4. Make sure software is up to date 

To prevent known vulnerabilities from being exploited, all of this software must be kept up to date. This means installing patches released by the software developers to close security holes found in their products.

3. Use Secure Wi-Fi

Securing your Wi-Fi network and Wi-Fi access points/routers is crucial to keep your data secure. If your network is not secure, it is easy for people to access it and steal data from your devices. 

Public Wi-Fi networks usually do not encrypt traffic, and that means anyone on the same network can try to snoop on your traffic. Avoid transmitting any sensitive data — logins, passwords, credit card data, and so forth — over public Wi-Fi, and use a VPN to encrypt your data and protect it.

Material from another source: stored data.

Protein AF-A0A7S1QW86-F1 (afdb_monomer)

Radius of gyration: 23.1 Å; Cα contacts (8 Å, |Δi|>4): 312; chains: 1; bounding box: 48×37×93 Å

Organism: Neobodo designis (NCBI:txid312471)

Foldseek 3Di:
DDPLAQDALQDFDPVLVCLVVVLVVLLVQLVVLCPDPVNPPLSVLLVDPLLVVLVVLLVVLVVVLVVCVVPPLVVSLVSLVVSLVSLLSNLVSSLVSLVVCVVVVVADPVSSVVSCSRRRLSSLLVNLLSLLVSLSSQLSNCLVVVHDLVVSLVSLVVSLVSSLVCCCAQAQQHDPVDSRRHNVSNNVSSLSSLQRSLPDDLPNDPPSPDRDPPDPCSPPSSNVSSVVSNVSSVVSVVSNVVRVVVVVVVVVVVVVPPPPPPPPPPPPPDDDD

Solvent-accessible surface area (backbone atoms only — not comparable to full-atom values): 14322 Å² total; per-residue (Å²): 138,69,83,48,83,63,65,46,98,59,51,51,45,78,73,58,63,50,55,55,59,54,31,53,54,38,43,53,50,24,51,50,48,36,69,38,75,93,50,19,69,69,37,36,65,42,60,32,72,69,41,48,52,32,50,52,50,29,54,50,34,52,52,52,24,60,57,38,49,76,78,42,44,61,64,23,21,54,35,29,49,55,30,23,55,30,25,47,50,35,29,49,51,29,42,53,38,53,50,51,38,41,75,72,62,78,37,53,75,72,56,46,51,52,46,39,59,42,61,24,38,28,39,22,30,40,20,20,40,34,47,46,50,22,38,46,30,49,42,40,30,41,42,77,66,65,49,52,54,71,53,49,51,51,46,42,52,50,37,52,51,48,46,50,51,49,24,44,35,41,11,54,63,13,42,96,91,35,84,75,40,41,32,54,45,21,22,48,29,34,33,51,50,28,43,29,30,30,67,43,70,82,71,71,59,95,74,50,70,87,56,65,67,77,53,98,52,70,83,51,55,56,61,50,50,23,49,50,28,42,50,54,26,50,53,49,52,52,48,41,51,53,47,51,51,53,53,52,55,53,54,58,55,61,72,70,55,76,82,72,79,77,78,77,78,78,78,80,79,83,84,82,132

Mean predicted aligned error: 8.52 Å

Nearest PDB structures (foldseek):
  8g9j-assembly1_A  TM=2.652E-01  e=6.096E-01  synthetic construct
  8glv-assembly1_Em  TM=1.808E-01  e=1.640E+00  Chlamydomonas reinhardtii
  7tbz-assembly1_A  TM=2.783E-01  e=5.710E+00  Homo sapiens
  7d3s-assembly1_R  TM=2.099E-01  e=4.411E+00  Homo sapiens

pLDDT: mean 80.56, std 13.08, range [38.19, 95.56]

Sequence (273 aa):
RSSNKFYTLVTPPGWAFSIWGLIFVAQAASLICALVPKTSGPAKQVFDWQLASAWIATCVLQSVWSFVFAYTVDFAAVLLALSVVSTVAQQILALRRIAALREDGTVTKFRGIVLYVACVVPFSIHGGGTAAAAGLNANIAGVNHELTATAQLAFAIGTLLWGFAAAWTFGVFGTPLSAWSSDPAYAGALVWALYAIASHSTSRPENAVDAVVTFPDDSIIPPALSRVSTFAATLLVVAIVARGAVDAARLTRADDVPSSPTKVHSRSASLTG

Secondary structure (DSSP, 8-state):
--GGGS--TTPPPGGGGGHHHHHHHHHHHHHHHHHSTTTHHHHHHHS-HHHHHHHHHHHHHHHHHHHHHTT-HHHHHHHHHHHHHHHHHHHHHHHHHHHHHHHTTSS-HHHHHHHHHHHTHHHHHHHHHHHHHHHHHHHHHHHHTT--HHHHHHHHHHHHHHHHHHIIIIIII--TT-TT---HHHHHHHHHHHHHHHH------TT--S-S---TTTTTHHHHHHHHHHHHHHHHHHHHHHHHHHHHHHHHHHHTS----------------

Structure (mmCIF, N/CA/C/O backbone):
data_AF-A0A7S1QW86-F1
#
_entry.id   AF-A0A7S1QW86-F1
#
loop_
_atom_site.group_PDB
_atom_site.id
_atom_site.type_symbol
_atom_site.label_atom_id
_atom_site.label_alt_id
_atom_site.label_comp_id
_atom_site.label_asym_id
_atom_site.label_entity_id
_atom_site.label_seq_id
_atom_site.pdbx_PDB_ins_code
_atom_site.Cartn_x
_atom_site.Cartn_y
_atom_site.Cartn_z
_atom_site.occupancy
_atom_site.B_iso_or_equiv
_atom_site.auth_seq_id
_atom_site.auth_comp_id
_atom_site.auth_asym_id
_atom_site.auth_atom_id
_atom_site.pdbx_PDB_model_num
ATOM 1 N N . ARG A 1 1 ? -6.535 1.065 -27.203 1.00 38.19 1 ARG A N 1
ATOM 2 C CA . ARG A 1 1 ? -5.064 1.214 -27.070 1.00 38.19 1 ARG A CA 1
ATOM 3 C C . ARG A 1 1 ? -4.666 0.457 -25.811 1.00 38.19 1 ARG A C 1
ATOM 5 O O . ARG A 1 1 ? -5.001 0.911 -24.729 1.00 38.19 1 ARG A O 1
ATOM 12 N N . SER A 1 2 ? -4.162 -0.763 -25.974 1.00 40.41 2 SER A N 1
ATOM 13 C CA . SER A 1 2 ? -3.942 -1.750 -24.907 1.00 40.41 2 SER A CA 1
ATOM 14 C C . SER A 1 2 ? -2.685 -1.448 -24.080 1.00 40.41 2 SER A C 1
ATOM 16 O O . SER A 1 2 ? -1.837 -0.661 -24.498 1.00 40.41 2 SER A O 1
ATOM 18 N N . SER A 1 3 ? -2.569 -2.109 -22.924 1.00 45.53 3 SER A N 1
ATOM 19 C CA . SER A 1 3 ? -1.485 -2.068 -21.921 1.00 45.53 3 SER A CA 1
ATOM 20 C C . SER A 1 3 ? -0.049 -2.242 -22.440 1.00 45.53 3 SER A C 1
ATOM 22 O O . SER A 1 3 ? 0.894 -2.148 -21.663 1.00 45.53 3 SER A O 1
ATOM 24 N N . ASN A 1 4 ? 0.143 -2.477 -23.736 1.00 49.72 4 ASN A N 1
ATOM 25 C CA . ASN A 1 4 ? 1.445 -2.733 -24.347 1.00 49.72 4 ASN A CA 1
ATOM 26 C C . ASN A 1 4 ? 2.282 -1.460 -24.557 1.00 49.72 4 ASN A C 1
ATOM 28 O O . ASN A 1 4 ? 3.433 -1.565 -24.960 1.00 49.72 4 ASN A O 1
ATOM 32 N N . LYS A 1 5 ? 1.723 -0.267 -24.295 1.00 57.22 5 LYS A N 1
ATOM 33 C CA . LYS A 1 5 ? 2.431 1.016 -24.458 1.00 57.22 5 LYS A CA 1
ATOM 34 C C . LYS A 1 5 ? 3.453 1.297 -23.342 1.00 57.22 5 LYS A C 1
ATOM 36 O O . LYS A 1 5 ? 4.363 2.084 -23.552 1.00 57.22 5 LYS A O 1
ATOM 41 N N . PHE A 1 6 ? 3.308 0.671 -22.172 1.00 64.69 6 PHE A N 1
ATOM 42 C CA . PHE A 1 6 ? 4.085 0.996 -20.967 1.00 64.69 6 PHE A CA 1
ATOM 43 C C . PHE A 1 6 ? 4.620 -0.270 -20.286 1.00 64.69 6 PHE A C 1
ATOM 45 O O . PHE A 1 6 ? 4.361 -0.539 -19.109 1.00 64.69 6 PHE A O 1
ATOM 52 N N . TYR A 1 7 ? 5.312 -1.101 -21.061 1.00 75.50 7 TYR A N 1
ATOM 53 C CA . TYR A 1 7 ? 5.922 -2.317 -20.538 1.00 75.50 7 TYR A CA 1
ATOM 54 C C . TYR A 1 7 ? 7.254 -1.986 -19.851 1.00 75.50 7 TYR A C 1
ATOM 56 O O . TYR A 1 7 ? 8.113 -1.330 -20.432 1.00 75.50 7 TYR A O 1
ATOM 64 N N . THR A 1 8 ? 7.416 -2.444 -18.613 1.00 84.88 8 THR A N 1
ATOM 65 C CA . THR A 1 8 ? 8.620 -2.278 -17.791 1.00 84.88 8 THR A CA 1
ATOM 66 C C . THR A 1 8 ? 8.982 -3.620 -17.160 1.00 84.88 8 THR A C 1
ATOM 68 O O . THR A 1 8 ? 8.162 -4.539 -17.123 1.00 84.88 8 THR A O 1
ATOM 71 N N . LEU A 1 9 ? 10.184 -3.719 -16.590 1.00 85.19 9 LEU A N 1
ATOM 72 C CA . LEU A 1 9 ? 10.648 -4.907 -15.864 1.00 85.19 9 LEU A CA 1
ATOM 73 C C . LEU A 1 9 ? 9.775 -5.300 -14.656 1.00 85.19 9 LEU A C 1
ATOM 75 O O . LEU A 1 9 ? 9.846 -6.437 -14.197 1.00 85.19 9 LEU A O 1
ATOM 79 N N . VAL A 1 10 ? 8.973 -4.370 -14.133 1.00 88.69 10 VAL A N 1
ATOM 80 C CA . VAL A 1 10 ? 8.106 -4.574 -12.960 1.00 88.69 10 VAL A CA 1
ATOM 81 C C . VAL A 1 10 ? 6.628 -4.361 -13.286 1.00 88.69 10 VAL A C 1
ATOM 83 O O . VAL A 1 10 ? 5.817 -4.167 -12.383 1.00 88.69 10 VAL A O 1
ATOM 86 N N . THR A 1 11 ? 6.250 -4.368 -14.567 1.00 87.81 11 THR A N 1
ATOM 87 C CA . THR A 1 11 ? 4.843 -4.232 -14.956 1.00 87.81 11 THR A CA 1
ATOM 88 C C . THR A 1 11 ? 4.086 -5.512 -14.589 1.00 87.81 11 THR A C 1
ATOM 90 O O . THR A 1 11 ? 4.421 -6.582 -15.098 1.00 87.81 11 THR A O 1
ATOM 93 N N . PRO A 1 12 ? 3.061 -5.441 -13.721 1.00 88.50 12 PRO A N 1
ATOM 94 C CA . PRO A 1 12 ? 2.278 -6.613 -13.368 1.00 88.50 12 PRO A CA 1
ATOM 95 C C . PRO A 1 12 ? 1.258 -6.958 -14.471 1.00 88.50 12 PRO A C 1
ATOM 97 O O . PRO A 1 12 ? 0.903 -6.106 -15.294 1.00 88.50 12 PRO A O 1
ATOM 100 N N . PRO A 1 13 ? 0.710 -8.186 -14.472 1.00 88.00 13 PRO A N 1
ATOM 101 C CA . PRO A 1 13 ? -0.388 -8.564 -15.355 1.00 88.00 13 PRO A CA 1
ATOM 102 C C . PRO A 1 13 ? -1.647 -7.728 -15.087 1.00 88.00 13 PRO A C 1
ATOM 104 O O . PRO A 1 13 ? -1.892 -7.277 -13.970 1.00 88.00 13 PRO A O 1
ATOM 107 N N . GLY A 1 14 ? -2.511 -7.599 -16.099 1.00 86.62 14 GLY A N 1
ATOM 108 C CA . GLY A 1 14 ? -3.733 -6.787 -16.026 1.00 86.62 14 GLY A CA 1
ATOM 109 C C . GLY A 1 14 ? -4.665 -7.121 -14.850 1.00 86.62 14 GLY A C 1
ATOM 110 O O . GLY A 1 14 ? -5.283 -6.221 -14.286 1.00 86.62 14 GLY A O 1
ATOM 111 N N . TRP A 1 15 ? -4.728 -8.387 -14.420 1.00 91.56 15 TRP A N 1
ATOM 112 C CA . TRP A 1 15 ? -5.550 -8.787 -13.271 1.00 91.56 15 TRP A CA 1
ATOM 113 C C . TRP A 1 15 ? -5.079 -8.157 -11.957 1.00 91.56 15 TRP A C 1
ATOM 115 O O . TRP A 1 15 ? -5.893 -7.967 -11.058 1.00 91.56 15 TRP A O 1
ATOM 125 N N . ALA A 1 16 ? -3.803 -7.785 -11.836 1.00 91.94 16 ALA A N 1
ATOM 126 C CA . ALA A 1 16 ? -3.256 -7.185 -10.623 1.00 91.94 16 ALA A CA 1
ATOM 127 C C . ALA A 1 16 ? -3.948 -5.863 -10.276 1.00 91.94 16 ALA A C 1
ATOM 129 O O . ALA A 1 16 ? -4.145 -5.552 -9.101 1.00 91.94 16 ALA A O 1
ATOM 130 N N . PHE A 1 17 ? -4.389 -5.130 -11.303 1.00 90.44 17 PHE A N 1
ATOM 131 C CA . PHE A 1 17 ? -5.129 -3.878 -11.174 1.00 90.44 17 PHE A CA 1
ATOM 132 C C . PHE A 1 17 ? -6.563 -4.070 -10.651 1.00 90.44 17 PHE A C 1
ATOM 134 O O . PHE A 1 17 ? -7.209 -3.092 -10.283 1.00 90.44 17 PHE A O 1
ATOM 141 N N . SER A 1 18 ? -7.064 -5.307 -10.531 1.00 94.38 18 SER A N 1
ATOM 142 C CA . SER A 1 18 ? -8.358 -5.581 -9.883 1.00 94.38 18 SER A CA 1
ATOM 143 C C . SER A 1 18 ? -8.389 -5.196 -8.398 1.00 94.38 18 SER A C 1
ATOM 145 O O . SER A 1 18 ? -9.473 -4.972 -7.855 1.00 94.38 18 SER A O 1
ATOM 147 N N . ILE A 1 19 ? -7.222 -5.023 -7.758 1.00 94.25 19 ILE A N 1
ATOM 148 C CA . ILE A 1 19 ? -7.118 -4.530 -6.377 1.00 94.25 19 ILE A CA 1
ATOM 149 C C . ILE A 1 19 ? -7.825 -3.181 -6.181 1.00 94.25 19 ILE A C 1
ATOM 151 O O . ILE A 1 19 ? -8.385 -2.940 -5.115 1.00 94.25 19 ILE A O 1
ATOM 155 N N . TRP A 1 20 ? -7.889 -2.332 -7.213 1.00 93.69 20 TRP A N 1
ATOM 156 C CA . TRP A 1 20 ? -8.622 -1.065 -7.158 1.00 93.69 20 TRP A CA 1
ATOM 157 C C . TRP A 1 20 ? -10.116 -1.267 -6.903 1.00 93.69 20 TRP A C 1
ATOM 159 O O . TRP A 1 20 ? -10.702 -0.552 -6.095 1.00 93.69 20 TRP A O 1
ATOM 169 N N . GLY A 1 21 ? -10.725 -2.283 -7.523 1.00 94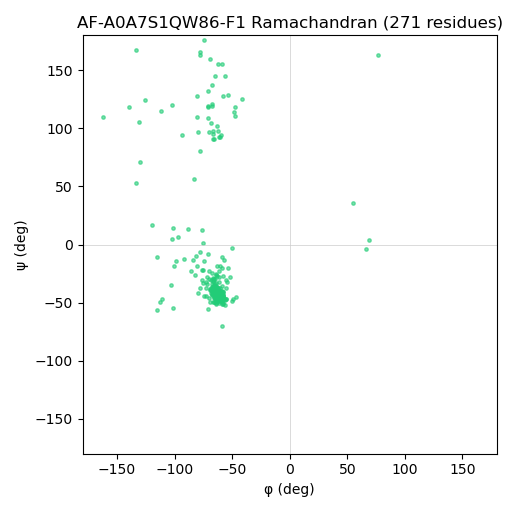.44 21 GLY A N 1
ATOM 170 C CA . GLY A 1 21 ? -12.125 -2.627 -7.280 1.00 94.44 21 GLY A CA 1
ATOM 171 C C . GLY A 1 21 ? -12.365 -3.017 -5.821 1.00 94.44 21 GLY A C 1
ATOM 172 O O . GLY A 1 21 ? -13.299 -2.518 -5.195 1.00 94.44 21 GLY A O 1
ATOM 173 N N . LEU A 1 22 ? -11.474 -3.838 -5.255 1.00 94.94 22 LEU A N 1
ATOM 174 C CA . LEU A 1 22 ? -11.528 -4.217 -3.843 1.00 94.94 22 LEU A CA 1
ATOM 175 C C . LEU A 1 22 ? -11.389 -2.994 -2.923 1.00 94.94 22 LEU A C 1
ATOM 177 O O . LEU A 1 22 ? -12.178 -2.845 -1.994 1.00 94.94 22 LEU A O 1
ATOM 181 N N . ILE A 1 23 ? -10.430 -2.106 -3.203 1.00 93.94 23 ILE A N 1
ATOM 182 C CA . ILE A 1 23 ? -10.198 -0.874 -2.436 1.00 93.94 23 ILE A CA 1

2. Configure privacy settings

Privacy settings are a way of having some control over how organisations handle your personal information online. Often, default device privacy and browser settings are not configured to the user’s advantage. To make devices more secure, customise advanced device privacy and browser settings. Block auto cookie and location tracking.

1.  Use secure passwords 

Passwords are an effective way to control access to your data, but often people find it hard to remember long and unique passwords. If you store your passwords somewhere safe, such as a password manager, then you won't have to remember them. This allows you to use unique, strong passwords for all your important accounts.